Formada em 2003, ela conta dos preconceitos que enfrentou neste país que elabora vinhos há mais de 4 séculos

Ntsiki Biyela se tornou a primeira enóloga negra da África do Sul Foto: Vonani Ngomana

É no mínimo inusitado a maneira como Ntsiki Biyela se tornou a primeira enóloga negra da África do Sul. Ainda mais quando ela conta que tomou a sua primeira taça de vinho já como aluna da Universidade de Stellenboch, e não gostou nadinha da bebida, que acabou virando sua paixão e profissão.

Boa aluna no vilarejo de KwaZulu-Natal, a história de Ntsiki no mundo do vinho começa no final dos anos 1990, quando foi convencida por um professor a pleitear uma bolsa de estudos para a universidade. Acabou sendo selecionada para o curso de enologia, em Stellenbosch, no coração das vinícolas do país, mas distante de seu vilarejo. Além disso: na época ela não falava afrikaans, uma das 11 línguas oficiais da África do Sul e o idioma da universidade, e seus colegas de classe perguntavam o que ela estava fazendo ali, como conta na entrevista a seguir. Mas ela, filha de uma empregada doméstica e criada pela avó, sabia que a educação formal era a única maneira de mudar o seu futuro.

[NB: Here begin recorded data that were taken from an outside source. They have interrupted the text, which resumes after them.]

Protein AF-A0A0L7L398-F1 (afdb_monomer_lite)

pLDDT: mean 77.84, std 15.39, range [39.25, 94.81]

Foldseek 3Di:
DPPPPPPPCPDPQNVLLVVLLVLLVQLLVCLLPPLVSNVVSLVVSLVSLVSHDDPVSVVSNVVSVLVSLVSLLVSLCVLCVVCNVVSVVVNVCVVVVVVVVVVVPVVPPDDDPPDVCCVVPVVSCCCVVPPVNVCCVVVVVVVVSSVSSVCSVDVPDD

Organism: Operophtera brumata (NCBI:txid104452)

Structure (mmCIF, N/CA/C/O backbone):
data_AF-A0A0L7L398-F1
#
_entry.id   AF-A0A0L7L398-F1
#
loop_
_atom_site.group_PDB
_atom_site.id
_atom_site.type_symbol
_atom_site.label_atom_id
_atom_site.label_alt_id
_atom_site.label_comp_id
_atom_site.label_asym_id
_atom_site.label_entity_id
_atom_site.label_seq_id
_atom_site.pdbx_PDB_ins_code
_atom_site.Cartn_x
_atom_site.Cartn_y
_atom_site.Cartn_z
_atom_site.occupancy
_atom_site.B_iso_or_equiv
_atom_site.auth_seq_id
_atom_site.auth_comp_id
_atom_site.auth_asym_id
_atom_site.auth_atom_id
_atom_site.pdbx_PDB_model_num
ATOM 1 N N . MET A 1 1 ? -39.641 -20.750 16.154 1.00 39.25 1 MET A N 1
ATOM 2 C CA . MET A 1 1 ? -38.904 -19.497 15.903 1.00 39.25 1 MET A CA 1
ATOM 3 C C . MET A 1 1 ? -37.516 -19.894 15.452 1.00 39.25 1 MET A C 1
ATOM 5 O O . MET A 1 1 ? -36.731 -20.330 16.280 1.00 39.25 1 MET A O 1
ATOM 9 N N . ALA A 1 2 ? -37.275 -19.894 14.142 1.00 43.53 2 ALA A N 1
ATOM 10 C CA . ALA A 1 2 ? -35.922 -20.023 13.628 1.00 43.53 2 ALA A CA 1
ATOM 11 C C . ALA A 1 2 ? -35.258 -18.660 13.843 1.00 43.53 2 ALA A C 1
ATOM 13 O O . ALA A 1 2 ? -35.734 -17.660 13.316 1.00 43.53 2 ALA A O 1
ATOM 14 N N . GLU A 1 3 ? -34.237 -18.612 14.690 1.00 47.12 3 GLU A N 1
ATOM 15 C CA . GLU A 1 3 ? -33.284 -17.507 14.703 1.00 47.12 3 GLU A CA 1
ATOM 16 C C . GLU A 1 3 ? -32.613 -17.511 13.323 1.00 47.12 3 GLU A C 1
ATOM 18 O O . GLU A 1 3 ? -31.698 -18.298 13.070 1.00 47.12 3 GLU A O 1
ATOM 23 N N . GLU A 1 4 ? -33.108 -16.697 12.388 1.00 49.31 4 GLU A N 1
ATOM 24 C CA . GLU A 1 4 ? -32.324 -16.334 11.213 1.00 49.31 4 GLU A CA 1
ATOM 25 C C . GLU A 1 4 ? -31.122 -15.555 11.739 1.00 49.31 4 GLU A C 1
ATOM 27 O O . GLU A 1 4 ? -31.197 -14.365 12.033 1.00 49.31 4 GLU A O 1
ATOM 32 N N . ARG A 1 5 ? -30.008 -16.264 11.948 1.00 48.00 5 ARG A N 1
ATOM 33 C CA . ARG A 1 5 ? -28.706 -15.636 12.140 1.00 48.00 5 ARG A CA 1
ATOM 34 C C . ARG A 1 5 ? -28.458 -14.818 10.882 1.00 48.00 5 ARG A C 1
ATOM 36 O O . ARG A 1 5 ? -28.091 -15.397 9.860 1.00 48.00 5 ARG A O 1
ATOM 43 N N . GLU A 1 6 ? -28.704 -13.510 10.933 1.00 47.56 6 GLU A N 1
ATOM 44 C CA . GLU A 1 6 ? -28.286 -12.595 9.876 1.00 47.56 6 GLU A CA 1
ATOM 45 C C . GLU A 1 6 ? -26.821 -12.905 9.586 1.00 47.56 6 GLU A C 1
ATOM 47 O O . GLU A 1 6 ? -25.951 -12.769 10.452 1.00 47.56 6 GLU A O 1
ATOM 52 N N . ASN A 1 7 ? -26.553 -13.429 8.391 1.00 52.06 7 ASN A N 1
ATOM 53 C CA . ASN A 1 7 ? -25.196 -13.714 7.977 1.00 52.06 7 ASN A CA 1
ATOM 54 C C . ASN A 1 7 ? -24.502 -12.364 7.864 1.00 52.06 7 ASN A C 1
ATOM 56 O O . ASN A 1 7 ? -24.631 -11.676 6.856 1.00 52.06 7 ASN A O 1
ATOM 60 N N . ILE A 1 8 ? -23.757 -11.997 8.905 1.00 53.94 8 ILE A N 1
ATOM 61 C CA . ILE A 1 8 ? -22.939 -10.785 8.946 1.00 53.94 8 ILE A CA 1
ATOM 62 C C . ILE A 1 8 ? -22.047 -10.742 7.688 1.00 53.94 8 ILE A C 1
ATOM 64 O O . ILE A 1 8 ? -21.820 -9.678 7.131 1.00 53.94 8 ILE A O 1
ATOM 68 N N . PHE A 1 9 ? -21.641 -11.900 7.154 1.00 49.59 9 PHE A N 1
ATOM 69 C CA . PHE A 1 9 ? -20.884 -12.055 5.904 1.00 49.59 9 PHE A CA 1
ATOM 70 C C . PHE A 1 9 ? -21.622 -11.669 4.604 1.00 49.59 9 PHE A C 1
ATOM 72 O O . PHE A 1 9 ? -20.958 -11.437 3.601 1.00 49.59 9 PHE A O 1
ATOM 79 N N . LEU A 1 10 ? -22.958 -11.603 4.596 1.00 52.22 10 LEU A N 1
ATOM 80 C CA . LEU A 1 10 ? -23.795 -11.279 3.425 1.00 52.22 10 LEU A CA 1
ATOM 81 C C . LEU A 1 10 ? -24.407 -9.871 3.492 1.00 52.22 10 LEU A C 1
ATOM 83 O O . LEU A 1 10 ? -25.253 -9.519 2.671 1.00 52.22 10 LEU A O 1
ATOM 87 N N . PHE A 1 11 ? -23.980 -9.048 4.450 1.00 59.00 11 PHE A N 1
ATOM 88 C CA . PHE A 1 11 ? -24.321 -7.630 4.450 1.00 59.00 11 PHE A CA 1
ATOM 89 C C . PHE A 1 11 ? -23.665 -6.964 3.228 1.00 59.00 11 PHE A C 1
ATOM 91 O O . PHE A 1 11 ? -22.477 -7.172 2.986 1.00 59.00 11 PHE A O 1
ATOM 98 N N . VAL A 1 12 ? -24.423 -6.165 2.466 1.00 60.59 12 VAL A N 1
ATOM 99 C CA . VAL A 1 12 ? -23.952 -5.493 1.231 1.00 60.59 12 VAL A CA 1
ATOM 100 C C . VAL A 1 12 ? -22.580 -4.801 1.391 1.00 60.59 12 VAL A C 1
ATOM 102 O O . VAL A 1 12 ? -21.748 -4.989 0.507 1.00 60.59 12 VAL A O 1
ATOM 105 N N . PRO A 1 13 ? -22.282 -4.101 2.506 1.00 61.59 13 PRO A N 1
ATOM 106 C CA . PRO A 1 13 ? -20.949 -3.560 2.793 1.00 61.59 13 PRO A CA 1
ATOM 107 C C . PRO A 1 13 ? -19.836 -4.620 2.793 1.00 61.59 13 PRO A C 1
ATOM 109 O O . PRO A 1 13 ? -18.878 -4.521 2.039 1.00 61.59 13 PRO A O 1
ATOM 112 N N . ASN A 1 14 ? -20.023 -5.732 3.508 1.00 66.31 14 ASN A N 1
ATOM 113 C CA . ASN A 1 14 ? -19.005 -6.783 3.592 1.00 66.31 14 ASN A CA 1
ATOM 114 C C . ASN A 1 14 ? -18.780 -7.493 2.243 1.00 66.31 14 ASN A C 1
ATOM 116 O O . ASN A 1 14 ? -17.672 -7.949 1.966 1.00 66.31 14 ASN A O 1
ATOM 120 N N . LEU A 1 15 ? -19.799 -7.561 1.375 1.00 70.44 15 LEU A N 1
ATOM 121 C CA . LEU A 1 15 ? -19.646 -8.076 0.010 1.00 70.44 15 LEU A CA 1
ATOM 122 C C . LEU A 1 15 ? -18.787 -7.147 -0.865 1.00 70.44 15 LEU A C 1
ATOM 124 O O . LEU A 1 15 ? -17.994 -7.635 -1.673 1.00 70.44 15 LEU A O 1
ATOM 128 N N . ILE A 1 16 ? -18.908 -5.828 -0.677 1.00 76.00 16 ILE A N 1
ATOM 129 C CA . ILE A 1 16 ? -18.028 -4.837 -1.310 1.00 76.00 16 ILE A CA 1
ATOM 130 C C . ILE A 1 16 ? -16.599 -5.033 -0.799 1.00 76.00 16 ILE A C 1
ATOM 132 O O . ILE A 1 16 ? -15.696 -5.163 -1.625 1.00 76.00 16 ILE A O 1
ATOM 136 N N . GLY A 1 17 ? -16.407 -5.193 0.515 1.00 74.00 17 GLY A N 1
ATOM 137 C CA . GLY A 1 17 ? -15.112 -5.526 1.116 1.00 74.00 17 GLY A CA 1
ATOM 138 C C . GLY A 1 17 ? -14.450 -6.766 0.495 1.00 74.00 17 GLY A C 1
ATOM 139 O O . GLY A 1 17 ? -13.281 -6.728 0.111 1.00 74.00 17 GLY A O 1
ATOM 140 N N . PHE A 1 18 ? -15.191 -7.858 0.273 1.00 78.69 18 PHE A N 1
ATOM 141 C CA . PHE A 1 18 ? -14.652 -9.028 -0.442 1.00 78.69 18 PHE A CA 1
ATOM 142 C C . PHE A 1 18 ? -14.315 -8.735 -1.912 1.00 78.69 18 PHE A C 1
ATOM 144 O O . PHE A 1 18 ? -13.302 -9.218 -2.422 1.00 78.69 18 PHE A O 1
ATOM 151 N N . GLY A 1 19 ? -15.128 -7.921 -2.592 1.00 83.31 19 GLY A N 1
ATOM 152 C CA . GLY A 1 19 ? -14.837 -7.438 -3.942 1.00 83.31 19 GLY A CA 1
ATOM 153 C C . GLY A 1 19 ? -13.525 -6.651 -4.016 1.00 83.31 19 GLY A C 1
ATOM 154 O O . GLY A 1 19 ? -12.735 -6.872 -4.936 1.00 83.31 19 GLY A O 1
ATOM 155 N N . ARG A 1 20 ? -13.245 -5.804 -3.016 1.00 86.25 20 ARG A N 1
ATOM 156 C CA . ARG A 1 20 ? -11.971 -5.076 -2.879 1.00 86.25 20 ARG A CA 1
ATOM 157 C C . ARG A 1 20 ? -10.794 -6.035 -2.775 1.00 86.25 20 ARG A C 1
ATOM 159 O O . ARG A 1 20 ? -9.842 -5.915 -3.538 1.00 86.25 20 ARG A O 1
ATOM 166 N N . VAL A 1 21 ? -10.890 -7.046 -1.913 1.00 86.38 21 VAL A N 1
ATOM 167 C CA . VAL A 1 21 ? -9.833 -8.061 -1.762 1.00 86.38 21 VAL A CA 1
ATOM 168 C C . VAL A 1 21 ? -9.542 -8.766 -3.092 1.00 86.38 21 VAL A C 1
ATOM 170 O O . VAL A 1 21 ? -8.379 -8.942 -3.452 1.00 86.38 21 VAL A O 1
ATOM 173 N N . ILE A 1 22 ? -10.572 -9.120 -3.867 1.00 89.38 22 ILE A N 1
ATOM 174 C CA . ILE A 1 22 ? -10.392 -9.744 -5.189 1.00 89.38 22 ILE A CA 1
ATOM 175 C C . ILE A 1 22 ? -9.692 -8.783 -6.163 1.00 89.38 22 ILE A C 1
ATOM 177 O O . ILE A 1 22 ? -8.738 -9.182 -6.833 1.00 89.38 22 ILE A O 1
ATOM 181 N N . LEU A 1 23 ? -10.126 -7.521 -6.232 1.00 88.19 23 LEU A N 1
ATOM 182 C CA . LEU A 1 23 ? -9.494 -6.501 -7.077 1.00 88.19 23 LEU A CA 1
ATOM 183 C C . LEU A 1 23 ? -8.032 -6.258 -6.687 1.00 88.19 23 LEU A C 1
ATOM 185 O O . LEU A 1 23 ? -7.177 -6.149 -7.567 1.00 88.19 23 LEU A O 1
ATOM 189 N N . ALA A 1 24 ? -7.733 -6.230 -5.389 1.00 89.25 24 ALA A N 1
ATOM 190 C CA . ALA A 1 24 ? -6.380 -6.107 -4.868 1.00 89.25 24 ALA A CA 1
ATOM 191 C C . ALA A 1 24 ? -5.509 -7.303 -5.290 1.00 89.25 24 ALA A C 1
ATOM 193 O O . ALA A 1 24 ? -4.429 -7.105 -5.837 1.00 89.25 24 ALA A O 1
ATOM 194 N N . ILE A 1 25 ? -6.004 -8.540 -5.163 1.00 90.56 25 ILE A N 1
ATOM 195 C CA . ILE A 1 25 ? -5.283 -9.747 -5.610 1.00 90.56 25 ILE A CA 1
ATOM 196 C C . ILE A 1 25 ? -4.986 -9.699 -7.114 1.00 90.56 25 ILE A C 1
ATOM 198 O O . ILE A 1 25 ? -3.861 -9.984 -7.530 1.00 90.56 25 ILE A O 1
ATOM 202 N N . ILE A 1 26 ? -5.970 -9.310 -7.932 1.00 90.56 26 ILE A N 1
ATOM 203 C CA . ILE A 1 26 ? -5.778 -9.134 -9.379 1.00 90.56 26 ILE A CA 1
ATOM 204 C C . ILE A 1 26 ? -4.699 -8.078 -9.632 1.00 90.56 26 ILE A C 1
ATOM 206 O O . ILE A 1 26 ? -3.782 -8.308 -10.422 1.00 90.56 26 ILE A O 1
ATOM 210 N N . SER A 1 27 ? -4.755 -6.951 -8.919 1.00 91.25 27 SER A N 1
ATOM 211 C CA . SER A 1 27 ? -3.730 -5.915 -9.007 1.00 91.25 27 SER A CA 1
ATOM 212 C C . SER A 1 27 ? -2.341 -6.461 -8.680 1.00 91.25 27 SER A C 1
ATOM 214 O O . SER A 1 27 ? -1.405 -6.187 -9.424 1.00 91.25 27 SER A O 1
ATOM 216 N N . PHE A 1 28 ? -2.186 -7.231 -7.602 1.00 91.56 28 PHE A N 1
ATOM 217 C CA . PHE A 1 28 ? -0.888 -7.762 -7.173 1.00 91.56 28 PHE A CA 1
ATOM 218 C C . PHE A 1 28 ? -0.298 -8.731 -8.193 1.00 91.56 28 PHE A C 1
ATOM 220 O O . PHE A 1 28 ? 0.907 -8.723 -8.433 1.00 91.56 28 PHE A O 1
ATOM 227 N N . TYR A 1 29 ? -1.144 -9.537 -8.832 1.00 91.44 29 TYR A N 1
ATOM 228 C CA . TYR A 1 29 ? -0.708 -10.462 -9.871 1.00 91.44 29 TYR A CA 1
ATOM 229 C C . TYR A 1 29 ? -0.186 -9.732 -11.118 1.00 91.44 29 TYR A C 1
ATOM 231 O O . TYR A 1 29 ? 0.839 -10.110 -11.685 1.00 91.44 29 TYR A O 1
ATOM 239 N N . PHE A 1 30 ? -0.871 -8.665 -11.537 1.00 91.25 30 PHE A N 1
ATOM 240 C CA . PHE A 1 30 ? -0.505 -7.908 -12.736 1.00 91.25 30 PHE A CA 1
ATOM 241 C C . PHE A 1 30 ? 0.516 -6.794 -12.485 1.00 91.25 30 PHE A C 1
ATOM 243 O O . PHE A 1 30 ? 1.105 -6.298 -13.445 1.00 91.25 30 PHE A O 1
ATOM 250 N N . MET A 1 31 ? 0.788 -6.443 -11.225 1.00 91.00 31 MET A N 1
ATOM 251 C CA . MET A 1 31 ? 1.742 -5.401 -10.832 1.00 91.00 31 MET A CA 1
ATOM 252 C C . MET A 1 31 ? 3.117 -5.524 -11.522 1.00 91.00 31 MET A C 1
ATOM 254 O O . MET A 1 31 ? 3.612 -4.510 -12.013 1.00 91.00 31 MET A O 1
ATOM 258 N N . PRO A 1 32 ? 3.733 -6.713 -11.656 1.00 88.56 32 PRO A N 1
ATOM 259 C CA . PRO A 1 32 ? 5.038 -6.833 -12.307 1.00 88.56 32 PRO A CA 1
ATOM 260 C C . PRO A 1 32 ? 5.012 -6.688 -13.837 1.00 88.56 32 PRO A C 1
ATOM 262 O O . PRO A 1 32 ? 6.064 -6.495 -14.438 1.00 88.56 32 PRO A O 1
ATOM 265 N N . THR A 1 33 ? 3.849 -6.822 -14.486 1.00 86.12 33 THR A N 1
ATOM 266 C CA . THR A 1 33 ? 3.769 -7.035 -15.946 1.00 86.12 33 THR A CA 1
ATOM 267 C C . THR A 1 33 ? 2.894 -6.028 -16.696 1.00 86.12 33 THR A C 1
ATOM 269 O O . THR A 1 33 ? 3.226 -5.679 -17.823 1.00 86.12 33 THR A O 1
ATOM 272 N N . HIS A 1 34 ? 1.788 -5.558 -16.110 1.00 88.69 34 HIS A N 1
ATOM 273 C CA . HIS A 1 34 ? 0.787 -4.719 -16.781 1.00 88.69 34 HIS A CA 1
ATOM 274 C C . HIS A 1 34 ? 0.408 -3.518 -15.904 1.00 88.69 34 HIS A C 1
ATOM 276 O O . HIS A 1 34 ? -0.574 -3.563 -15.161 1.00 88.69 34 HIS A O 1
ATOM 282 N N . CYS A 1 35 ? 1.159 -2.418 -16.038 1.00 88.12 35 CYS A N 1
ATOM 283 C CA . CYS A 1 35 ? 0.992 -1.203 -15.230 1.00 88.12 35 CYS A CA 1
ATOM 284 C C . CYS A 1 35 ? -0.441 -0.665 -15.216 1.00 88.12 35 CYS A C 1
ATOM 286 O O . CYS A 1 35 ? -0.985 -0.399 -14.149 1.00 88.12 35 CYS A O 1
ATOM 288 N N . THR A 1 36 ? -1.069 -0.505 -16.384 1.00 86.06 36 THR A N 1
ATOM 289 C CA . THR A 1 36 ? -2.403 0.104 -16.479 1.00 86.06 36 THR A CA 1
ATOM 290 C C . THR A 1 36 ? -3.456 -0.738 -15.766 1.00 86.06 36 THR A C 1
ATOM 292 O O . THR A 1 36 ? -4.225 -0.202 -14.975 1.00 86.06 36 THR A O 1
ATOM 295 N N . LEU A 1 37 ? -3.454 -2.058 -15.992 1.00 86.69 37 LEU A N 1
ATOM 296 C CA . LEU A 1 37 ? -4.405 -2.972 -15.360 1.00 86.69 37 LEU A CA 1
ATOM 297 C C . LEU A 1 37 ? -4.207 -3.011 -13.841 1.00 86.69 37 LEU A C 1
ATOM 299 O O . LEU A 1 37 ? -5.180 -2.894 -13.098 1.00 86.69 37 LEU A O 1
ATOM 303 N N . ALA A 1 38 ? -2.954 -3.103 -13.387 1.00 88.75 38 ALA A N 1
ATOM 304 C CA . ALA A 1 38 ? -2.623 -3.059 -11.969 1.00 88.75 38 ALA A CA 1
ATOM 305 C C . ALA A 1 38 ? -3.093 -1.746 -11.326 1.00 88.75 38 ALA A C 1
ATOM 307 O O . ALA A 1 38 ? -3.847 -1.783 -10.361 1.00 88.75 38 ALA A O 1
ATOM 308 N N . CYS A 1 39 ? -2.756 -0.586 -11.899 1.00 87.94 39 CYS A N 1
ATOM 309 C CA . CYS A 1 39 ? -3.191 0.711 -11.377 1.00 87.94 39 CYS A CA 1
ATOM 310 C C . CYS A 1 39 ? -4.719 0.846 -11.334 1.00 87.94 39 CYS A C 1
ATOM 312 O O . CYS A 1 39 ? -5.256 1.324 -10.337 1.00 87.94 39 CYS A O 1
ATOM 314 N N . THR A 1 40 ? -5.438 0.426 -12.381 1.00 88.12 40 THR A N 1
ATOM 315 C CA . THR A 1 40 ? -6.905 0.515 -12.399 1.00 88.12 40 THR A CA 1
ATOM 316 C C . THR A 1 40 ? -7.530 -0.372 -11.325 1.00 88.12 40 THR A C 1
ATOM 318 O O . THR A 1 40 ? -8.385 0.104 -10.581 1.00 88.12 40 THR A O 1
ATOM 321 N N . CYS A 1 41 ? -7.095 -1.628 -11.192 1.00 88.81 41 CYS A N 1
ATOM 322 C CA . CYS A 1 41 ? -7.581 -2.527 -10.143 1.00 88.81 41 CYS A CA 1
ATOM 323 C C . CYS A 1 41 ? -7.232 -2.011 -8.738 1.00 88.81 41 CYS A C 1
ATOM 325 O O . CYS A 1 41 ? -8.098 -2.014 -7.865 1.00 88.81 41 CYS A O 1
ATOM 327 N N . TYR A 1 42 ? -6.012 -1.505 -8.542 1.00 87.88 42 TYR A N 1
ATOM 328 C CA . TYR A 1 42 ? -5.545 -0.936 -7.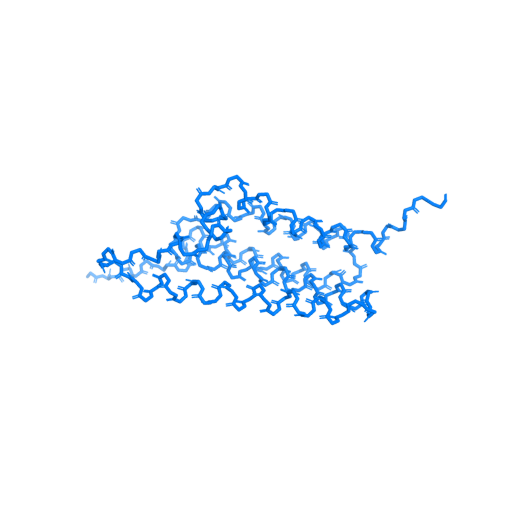278 1.00 87.88 42 TYR A CA 1
ATOM 329 C C . TYR A 1 42 ? -6.376 0.273 -6.840 1.00 87.88 42 TYR A C 1
ATOM 331 O O . TYR A 1 42 ? -6.933 0.287 -5.745 1.00 87.88 42 TYR A O 1
ATOM 339 N N . ILE A 1 43 ? -6.526 1.266 -7.723 1.00 86.50 43 ILE A N 1
ATOM 340 C CA . ILE A 1 43 ? -7.279 2.494 -7.439 1.00 86.50 43 ILE A CA 1
ATOM 341 C C . ILE A 1 43 ? -8.759 2.174 -7.235 1.00 86.50 43 ILE A C 1
ATOM 343 O O . ILE A 1 43 ? -9.380 2.713 -6.324 1.00 86.50 43 ILE A O 1
ATOM 347 N N . THR A 1 44 ? -9.328 1.270 -8.038 1.00 86.00 44 THR A N 1
ATOM 348 C CA . THR A 1 44 ? -10.730 0.856 -7.871 1.00 86.00 44 THR A CA 1
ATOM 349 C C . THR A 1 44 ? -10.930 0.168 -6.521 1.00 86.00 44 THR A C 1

Após anos de estudo,Ntsiki Biyela decidiu lançar seu próprio vinho Foto: Vonani Ngomana

Da universidade – ela se graduou em 2003, mais de quatro séculos depois de a África do Sul começar a elaborar vinhos –, Ntsiki partiu para uma carreira de destaque. Fez estágios em diversos países, trabalhou em parceria com a enóloga norte-americana Helen Kiplinger, desenvolvendo vinhos nos Estados Unidos; foi a principal enóloga da vinícola boutique Stellekaya; e ganhou vários prêmios até decidir lançar os seus próprios vinhos. Batizado de Aslina Wines, nome em homenagem a sua avó, segue a filosofia da enóloga de menor intervenção em sua elaboração, o que significa pouca extração da uva durante a fermentação e a utilização cuidadosa das barricas de carvalho. Atualmente, o portfolio conta com cinco vinhos e um espumante. Eles são elaborados com uvas que Ntsiki compra de produtores parceiros, e vinificados em uma adega alugada.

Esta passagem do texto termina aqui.